Scroll untuk baca artikel

Tambun Utara Lebih Sejuk Setelah Penertiban Bangunan liar oleh Dedi Mulyadi

Tambun Utara Lebih Sejuk Setelah Penertiban Bangunan liar oleh Dedi Mulyadi
Tambun Utara Lebih Sejuk Setelah Penertiban Bangunan liar oleh Dedi Mulyadi

BEKASI, Laksamana.id Pinggiran Sungai Sepak yang mempersatukan Desa Srijaya dengan Srimukti di wilayah utara Tambun, Kabupaten Bekasi, saat ini tampak lebih menyejukkan mata sejak penertiban belasan struktur tidak resmi oleh Gubernur Jawa Barat Dedi Mulyadi seminggu yang lalu.

Pengamatan Laksamana.id Di tempat tersebut, pada hari Senin (17/3/2025), berbagai bangunan liar yang dulunya berkembang pesat selama dua kilometer sepanjang tepi sungai Kali Sepak saat ini telah rata dengan permukaan tanah.

Gedung yang sebelumnya dipenuhi warung sementara dan tetap kini tinggal meninggalkan serpihan debris dari pembongkaran paksa.

Beberapa pohon juga diketahui telah ditebang guna mendukung proses penormalan Sungai Sepak. Hingga kini, sebuah mesin berat bertipe excavator tetap ada di area tersebut.

Setelah menghancurkan struktur tidak resmi di tepi Sungai Sepak, Dedi Mulyadi diyakinakan berencana untuk meningkatkan zona pembersihan lahan tambahan yang mencakup pemugaran daerah takresmi pada tanggul sungai kecil di desa Sriamur.
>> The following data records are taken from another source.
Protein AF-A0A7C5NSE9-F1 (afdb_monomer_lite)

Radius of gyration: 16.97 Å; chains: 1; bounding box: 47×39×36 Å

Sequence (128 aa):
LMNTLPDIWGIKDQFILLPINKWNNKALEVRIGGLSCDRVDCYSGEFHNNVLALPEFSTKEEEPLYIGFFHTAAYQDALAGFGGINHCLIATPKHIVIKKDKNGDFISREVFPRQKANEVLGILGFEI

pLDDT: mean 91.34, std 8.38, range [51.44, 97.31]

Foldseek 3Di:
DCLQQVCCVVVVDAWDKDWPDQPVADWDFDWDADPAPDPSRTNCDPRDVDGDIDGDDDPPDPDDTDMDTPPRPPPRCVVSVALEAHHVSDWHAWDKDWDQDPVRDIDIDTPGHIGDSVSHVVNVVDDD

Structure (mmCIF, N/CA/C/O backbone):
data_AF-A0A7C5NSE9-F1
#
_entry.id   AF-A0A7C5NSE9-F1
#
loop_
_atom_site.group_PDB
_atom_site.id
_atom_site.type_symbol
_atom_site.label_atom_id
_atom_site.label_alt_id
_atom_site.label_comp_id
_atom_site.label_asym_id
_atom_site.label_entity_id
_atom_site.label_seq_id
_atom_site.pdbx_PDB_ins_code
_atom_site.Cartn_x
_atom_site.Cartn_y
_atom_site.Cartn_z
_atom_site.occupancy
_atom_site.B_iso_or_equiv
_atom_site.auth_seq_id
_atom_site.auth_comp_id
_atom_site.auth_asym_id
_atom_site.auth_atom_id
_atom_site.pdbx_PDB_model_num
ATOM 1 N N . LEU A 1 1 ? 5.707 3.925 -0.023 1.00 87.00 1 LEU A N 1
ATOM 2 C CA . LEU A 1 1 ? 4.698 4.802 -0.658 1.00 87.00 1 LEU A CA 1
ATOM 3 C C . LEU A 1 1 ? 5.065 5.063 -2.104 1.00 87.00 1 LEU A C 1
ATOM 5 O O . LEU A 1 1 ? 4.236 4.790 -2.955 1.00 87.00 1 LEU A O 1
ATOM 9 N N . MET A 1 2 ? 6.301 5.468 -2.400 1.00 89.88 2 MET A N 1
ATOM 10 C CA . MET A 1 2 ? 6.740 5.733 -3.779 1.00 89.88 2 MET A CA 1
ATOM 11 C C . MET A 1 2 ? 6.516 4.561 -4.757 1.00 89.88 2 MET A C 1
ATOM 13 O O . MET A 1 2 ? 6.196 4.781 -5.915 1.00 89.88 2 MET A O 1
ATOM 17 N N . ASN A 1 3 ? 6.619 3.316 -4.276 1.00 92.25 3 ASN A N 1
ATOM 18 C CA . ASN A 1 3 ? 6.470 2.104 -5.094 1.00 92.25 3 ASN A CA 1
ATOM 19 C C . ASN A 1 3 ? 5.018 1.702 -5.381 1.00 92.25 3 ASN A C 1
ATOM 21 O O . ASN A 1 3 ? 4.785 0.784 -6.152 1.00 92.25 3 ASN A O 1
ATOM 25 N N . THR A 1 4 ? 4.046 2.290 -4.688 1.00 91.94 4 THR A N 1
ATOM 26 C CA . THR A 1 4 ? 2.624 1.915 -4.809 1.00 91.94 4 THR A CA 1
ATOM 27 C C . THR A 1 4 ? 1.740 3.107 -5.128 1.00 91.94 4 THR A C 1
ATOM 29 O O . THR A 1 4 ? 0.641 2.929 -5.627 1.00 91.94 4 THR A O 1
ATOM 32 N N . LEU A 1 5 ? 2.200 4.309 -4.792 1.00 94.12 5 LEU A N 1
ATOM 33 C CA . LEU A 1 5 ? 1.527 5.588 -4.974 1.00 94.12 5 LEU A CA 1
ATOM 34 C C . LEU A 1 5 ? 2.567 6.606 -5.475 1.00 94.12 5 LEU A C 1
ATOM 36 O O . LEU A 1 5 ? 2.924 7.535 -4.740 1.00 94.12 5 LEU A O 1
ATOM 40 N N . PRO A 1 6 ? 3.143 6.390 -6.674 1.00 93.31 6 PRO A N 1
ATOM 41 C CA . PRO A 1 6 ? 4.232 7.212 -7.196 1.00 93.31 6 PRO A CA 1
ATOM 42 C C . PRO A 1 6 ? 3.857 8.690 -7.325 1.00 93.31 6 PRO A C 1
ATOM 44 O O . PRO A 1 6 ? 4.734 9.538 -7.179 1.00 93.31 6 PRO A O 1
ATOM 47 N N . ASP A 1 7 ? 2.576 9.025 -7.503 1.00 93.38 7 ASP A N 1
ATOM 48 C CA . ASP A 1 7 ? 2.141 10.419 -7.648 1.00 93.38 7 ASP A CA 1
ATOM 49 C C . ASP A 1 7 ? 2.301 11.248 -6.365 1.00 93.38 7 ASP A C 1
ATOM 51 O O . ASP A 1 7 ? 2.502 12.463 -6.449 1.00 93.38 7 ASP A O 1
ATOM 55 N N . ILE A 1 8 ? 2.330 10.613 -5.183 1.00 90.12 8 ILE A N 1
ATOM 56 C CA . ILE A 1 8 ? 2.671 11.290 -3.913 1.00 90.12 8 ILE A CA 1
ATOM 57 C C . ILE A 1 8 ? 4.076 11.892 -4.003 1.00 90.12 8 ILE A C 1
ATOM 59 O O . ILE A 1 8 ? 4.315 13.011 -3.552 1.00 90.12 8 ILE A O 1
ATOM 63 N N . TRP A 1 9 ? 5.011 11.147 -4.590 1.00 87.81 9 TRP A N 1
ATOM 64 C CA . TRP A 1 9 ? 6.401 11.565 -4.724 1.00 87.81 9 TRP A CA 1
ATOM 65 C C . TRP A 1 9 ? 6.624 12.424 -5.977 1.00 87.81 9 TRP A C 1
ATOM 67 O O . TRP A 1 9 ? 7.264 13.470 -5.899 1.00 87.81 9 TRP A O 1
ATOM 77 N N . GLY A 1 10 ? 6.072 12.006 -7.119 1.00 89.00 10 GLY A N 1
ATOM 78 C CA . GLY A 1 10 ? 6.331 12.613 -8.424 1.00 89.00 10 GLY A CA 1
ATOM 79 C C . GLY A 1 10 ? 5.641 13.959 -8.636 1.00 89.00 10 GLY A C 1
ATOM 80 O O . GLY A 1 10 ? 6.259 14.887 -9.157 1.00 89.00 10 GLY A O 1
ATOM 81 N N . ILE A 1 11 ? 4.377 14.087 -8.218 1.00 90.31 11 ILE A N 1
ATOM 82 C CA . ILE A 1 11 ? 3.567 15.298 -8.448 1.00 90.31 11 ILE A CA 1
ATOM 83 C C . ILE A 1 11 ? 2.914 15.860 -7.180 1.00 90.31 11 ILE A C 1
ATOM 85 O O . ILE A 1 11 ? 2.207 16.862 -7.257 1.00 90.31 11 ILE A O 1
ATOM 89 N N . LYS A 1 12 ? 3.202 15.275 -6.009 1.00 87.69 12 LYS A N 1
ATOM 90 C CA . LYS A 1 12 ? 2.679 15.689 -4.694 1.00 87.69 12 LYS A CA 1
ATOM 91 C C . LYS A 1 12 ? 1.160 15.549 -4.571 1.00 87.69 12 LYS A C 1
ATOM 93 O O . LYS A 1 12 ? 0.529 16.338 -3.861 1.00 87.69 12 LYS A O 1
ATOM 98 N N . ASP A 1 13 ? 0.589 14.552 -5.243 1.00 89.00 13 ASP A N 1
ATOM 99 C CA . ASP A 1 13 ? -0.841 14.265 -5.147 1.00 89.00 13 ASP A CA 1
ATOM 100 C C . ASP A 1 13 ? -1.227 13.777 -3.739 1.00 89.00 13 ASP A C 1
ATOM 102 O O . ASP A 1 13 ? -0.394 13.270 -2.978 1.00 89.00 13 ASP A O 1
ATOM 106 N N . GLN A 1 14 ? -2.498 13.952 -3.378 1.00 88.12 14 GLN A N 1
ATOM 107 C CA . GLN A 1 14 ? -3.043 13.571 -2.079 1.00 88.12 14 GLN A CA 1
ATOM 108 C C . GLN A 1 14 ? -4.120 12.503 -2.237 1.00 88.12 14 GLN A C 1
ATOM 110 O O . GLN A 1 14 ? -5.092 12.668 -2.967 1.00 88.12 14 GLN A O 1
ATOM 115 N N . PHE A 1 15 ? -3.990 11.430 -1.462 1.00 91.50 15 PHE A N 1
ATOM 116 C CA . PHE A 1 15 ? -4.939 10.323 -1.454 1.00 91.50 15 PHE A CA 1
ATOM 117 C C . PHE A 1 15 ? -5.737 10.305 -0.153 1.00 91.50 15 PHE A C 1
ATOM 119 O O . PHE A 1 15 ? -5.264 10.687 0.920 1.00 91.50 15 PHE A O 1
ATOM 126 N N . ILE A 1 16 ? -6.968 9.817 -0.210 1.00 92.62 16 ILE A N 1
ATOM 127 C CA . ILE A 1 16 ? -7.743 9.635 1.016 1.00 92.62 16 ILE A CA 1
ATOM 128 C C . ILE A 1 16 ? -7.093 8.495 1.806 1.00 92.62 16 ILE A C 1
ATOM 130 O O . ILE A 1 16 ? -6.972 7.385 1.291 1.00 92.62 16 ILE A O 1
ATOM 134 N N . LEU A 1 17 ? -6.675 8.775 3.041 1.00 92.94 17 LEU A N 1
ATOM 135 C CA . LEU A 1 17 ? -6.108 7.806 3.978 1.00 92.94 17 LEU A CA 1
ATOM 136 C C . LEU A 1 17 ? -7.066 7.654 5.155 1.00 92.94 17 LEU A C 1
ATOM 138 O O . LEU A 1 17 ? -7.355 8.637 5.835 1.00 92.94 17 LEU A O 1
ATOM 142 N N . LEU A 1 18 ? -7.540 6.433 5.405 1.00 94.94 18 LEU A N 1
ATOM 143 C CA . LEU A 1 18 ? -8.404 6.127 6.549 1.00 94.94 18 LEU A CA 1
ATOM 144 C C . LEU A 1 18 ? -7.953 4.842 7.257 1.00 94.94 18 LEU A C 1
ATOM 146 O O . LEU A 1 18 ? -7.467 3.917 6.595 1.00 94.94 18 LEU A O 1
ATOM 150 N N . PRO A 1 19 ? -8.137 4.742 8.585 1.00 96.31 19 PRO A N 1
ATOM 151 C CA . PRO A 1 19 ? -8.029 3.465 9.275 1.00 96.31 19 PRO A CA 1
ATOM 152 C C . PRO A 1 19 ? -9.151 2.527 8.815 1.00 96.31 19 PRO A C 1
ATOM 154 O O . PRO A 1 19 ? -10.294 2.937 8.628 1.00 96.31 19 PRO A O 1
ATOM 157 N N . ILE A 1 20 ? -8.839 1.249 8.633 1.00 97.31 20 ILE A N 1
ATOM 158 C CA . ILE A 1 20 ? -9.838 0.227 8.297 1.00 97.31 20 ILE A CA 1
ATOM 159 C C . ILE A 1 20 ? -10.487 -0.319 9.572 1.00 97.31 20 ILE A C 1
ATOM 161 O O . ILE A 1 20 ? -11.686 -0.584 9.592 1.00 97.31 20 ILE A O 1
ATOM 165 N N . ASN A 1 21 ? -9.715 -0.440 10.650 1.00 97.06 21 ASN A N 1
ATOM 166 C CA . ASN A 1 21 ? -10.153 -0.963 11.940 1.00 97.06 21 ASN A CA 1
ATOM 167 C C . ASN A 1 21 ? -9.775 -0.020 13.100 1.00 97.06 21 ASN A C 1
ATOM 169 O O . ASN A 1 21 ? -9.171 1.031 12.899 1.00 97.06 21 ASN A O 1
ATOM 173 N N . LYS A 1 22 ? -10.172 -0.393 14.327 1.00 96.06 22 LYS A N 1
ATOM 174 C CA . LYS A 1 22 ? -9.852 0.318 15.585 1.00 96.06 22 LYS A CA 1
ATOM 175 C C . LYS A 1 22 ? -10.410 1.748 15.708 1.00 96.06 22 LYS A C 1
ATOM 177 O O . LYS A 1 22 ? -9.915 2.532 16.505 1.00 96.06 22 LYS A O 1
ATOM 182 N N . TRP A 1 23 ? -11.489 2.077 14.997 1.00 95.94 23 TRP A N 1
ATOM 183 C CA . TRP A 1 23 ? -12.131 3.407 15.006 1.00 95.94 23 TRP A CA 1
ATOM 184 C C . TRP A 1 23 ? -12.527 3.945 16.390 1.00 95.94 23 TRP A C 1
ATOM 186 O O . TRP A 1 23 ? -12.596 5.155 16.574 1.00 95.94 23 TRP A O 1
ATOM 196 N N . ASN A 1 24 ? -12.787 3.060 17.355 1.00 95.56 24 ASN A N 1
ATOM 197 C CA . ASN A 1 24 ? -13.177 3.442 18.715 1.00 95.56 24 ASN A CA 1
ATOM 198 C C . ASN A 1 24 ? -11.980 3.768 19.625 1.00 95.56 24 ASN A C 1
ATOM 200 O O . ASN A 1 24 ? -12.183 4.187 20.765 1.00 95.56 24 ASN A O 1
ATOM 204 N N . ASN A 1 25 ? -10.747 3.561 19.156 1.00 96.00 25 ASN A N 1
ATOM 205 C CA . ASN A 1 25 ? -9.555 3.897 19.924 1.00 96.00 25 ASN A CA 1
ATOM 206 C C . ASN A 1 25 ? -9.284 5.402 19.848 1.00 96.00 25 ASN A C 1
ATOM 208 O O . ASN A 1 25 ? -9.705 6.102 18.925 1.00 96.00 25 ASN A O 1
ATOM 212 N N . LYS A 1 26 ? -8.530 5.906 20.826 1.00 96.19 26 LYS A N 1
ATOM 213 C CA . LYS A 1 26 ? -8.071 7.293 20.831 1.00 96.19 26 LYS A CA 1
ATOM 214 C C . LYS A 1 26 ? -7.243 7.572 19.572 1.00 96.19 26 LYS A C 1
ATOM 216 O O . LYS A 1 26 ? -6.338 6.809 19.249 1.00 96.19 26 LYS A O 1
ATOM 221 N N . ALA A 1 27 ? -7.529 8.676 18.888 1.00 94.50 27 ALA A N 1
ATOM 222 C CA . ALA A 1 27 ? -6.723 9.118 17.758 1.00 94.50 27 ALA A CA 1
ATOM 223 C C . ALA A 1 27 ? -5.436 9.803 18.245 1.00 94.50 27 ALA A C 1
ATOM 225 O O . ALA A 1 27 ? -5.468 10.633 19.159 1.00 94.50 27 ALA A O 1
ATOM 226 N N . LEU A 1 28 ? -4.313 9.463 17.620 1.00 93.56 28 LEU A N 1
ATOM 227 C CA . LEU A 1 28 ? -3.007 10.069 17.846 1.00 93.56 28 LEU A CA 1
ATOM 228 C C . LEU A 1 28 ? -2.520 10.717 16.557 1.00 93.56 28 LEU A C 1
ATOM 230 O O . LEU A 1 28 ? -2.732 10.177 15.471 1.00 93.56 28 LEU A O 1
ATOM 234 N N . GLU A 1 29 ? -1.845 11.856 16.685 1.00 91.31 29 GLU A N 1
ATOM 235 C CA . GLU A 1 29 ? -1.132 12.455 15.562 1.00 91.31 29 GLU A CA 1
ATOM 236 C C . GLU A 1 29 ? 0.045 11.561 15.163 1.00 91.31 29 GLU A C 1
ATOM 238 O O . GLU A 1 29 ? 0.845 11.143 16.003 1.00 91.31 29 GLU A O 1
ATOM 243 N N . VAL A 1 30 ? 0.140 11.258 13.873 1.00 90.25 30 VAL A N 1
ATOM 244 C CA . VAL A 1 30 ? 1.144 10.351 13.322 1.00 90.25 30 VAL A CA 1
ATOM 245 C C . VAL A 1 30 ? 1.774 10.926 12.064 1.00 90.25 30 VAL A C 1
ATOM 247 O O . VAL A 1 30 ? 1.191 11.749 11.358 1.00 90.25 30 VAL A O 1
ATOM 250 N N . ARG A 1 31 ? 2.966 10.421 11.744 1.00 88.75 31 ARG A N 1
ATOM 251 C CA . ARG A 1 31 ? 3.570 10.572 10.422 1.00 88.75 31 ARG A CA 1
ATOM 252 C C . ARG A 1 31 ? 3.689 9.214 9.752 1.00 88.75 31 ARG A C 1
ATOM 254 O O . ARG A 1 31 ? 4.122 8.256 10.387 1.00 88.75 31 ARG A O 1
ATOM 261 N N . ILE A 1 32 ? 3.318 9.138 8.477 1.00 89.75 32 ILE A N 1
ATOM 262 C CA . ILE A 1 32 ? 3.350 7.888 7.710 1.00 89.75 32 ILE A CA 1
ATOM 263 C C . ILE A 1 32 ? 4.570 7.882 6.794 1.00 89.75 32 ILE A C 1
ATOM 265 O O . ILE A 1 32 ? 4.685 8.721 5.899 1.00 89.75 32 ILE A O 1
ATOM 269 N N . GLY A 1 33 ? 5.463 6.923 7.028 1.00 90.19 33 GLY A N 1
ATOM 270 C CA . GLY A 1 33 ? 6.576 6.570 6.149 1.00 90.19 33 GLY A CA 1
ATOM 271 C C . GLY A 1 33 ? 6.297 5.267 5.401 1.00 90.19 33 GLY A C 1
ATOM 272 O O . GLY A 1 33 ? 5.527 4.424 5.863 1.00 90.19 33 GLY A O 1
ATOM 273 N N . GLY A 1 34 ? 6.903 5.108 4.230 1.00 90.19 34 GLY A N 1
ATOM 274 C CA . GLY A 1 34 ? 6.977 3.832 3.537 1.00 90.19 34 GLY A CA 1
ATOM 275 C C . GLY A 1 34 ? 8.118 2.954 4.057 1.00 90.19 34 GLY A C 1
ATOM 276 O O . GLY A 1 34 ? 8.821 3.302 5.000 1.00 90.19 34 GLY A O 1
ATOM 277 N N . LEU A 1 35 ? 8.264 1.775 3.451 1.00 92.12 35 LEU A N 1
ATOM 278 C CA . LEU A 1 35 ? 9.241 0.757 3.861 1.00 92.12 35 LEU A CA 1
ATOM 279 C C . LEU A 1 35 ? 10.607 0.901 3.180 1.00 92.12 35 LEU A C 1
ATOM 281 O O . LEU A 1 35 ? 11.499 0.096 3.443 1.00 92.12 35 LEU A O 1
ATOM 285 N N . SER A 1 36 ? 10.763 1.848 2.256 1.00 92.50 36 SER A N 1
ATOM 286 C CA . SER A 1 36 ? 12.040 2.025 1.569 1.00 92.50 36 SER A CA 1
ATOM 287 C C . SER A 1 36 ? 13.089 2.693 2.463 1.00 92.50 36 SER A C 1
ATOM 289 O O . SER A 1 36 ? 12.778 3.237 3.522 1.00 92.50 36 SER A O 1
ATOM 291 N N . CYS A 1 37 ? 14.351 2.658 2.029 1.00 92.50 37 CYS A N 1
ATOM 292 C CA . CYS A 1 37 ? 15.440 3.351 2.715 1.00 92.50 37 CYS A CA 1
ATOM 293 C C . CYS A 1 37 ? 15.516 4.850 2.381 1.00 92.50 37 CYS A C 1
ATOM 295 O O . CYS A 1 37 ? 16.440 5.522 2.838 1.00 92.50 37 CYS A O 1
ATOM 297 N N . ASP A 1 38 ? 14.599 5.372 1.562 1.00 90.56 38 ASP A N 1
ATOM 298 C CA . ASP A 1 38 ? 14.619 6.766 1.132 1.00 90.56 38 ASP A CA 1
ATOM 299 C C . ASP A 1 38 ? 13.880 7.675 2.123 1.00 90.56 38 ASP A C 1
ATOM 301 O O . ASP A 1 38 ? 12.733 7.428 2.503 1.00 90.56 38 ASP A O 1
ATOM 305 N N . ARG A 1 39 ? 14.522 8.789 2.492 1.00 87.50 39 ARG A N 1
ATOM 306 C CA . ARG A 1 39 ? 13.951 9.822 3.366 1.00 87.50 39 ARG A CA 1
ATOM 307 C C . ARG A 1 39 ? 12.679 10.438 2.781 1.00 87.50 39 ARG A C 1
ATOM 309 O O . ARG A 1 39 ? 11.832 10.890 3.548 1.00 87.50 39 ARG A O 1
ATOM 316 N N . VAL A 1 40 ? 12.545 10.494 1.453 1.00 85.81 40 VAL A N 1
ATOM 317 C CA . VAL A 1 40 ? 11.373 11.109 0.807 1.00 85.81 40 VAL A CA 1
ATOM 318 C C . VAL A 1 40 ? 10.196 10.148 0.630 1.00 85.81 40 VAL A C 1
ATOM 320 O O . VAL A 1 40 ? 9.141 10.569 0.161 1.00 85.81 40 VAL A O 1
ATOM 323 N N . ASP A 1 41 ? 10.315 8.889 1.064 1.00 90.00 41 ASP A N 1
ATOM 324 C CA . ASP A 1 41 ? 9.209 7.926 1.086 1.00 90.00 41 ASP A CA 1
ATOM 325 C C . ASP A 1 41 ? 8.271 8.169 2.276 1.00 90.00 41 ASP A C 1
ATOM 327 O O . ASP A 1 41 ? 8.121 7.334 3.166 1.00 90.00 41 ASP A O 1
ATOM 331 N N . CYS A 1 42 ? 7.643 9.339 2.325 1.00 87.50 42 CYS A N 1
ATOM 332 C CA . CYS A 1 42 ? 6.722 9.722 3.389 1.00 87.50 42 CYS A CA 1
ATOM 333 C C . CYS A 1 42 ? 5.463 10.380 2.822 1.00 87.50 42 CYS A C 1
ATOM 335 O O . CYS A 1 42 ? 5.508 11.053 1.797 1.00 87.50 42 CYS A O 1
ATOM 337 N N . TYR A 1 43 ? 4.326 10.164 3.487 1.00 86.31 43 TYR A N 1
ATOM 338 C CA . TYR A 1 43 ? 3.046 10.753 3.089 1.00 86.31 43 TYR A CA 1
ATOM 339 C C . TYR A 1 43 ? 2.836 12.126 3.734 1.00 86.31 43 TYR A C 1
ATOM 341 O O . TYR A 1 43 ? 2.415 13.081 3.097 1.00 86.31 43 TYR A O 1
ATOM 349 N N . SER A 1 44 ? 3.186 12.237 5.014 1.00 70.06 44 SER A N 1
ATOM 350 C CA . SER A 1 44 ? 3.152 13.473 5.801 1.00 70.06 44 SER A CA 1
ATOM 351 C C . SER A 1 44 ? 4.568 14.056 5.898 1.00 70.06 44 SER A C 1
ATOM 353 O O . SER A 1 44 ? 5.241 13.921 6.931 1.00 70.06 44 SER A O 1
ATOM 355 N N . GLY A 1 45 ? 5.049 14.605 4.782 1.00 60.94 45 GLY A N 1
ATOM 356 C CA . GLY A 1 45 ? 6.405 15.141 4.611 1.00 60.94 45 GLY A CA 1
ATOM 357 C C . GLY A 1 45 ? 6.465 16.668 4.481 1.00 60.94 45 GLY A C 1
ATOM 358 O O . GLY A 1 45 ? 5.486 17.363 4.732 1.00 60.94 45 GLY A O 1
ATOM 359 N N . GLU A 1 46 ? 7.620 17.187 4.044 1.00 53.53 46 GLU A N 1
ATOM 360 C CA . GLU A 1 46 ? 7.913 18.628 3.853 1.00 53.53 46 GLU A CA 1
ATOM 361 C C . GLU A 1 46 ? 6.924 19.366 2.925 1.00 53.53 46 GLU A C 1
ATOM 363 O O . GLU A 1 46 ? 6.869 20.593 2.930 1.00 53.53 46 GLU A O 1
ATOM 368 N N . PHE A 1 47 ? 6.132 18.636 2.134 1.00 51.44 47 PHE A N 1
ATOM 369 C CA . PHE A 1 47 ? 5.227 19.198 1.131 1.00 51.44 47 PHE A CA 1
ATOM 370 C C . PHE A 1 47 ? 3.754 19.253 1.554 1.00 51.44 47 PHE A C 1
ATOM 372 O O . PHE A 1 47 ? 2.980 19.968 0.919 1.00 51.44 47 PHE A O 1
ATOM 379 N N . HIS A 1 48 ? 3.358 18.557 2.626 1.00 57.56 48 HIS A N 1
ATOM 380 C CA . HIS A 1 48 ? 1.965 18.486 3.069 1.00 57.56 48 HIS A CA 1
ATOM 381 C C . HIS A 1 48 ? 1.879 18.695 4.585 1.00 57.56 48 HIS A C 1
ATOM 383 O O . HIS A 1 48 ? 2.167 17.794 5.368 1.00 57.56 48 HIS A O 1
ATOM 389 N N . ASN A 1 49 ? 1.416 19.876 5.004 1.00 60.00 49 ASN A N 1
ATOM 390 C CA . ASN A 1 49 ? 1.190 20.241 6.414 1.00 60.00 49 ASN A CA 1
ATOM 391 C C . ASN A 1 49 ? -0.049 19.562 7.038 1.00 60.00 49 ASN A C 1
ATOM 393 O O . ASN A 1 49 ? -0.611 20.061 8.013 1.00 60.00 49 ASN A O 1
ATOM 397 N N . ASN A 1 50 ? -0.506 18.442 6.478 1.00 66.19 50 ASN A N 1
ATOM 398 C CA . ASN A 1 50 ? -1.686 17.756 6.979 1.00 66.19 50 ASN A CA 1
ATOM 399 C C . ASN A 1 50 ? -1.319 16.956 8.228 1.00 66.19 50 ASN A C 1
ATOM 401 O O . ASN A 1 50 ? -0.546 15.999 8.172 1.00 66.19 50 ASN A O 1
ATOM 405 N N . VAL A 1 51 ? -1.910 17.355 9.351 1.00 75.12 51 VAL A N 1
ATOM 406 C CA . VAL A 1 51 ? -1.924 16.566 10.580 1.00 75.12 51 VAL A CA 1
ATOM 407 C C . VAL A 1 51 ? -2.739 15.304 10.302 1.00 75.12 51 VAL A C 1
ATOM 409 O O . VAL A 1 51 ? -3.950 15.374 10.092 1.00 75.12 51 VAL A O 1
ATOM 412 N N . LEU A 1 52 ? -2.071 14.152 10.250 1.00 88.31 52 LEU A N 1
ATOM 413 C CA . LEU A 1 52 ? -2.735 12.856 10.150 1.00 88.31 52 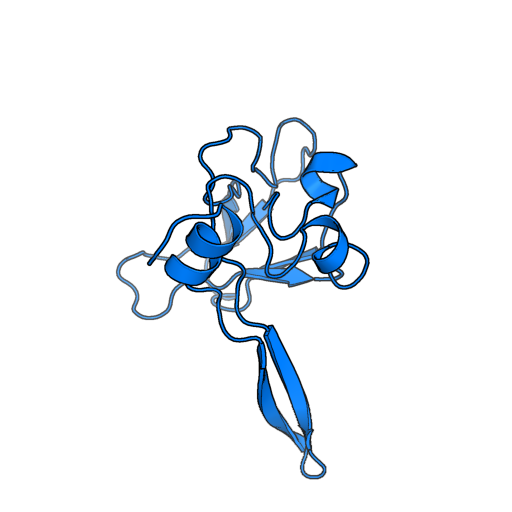LEU A CA 1
ATOM 414 C C . LEU A 1 52 ? -2.999 12.337 11.554 1.00 88.31 52 LEU A C 1
ATOM 416 O O . LEU A 1 52 ? -2.089 12.292 12.378 1.00 88.31 52 LEU A O 1
ATOM 420 N N . ALA A 1 53 ? -4.231 11.907 11.802 1.00 91.56 53 ALA A N 1
ATOM 421 C CA . ALA A 1 53 ? -4.604 11.255 13.043 1.00 91.56 53 ALA A CA 1
ATOM 422 C C . ALA A 1 53 ? -5.032 9.815 12.753 1.00 91.56 53 ALA A C 1
ATOM 424 O O . ALA A 1 53 ? -5.927 9.586 11.938 1.00 91.56 53 ALA A O 1
ATOM 425 N N . LEU A 1 54 ? -4.395 8.848 13.413 1.00 95.00 54 LEU A N 1
ATOM 426 C CA . LEU A 1 54 ? -4.756 7.435 13.325 1.00 95.00 54 LEU A CA 1
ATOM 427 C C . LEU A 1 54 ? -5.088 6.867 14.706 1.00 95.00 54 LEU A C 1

"Menurut informasi terbaru yang saya miliki, Bapak Dedi berencana untuk memperbesar area pembersihan di sepanjang bendungan," jelas Ketua RW 02 Sriamur, Karto Effendi, kepada Laksamana.id , Senin.

Karto menyatakan dia sangat mendukung ide ini lantaran struktur yang dibangun tanpa izin di area sekitar tanggul juga berkontribusi pada terjadinya banjir hebat di Tambun Utara.

Melalui pemusnahan ini, diupayakan agar arah sungai di Tambun Utara menjadi lebih lancar supaya ke depannya tak akan terjadi lagi genangan air.

Kecuali tentang penanggulangan banjir, Karto berpendapat bahwa penghancuran struktur tidak resmi di sepanjang sungai juga telah merombak tampilan Tambun Utara.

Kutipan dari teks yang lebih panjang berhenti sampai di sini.